--- START ---

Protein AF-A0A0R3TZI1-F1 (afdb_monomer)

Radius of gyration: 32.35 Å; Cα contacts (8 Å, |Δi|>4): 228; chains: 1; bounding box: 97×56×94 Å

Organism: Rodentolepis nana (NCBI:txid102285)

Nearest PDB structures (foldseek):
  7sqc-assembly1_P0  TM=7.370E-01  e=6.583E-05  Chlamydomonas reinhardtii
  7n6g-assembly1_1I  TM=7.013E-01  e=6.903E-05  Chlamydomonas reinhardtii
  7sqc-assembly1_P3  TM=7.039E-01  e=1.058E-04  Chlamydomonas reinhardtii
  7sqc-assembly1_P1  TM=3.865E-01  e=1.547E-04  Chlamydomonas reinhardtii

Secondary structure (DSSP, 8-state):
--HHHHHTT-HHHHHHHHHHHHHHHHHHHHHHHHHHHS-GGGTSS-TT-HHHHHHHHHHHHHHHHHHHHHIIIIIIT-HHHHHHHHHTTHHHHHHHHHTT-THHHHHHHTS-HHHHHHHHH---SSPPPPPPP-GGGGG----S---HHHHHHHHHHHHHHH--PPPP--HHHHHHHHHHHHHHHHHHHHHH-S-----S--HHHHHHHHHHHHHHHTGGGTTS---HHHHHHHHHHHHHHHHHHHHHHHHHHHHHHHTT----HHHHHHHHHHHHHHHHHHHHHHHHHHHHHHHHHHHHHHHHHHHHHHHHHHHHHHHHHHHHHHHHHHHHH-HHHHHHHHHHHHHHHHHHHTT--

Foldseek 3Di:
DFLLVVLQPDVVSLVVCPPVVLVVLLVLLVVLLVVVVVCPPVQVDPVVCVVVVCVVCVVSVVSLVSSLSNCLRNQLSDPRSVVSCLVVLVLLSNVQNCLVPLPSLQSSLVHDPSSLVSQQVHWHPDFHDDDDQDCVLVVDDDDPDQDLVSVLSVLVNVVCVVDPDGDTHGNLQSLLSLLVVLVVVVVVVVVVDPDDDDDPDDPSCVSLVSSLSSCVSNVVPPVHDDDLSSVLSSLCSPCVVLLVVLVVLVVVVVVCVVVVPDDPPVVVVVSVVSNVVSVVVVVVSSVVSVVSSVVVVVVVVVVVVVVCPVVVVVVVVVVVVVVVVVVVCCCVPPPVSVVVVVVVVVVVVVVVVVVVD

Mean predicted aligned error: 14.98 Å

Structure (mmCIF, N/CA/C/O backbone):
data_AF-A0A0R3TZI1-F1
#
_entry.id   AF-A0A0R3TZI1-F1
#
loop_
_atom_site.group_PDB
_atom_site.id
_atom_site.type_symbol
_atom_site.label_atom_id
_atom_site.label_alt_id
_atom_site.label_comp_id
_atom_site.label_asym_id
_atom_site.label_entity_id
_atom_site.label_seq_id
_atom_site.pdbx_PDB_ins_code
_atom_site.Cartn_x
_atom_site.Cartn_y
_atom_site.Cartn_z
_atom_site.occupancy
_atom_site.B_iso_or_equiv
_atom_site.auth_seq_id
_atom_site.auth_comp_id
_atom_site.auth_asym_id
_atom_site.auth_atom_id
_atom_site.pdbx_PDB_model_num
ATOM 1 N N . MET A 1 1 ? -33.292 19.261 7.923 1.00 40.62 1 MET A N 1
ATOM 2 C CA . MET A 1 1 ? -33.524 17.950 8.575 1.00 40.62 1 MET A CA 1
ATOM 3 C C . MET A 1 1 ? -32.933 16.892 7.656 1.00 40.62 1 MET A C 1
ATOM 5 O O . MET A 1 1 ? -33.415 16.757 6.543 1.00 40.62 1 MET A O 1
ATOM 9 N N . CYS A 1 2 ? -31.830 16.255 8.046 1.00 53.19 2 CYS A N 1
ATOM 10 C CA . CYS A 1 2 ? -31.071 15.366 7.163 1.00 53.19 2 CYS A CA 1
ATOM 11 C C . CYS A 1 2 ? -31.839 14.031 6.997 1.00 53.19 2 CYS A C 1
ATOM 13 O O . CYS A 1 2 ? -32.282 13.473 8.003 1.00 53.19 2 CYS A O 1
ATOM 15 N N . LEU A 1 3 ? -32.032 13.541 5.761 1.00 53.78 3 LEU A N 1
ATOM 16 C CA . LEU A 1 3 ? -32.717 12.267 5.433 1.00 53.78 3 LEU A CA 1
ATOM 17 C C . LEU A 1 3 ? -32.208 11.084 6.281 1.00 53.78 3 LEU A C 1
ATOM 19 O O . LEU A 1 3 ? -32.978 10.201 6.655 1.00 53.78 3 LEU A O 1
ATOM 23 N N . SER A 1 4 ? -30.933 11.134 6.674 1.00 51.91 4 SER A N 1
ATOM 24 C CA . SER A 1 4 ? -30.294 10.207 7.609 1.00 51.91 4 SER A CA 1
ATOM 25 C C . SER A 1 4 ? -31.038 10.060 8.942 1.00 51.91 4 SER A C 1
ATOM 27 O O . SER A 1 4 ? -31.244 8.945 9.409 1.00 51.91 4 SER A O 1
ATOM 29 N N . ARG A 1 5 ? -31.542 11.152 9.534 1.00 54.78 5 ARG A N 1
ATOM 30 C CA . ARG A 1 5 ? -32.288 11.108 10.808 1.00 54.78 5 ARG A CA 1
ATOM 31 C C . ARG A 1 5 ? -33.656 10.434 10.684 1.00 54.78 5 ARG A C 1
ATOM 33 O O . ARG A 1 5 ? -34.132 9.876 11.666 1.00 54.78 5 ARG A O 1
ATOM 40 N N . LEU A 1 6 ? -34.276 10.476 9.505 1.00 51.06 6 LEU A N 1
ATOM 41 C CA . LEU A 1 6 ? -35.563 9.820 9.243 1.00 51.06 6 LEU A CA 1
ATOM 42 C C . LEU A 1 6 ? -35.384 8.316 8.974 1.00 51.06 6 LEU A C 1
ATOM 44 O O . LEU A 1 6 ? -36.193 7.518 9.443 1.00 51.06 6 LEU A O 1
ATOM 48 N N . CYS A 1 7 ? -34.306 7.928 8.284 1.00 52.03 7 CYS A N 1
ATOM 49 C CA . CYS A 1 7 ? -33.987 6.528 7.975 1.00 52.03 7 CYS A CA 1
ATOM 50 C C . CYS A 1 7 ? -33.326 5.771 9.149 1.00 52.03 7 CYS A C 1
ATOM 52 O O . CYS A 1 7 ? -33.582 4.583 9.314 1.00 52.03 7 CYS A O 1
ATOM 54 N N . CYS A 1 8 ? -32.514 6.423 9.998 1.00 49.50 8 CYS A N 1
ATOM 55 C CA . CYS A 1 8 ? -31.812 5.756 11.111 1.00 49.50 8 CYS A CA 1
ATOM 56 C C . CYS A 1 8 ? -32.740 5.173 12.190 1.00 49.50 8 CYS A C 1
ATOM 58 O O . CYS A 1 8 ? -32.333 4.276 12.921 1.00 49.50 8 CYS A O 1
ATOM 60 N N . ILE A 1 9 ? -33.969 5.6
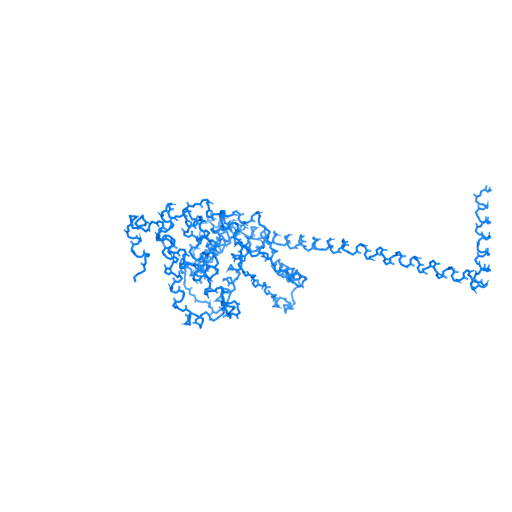84 12.323 1.00 48.81 9 ILE A N 1
ATOM 61 C CA . ILE A 1 9 ? -34.874 5.338 13.433 1.00 48.81 9 ILE A CA 1
ATOM 62 C C . ILE A 1 9 ? -35.871 4.229 13.038 1.00 48.81 9 ILE A C 1
ATOM 64 O O . ILE A 1 9 ? -36.427 3.567 13.913 1.00 48.81 9 ILE A O 1
ATOM 68 N N . ARG A 1 10 ? -36.106 3.982 11.738 1.00 50.16 10 ARG A N 1
ATOM 69 C CA . ARG A 1 10 ? -37.057 2.957 11.263 1.00 50.16 10 ARG A CA 1
ATOM 70 C C . ARG A 1 10 ? -36.575 2.280 9.981 1.00 50.16 10 ARG A C 1
ATOM 72 O O . ARG A 1 10 ? -36.503 2.917 8.936 1.00 50.16 10 ARG A O 1
ATOM 79 N N . PHE A 1 11 ? -36.379 0.961 10.038 1.00 49.28 11 PHE A N 1
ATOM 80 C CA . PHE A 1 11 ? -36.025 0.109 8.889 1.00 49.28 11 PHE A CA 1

--- END ---

* **TASK INSTRUCTIONS**
Count the lines of the data that hold the word "Chlamydomonas". Report the count and nothing more.

* **TASK SOLUTION**
4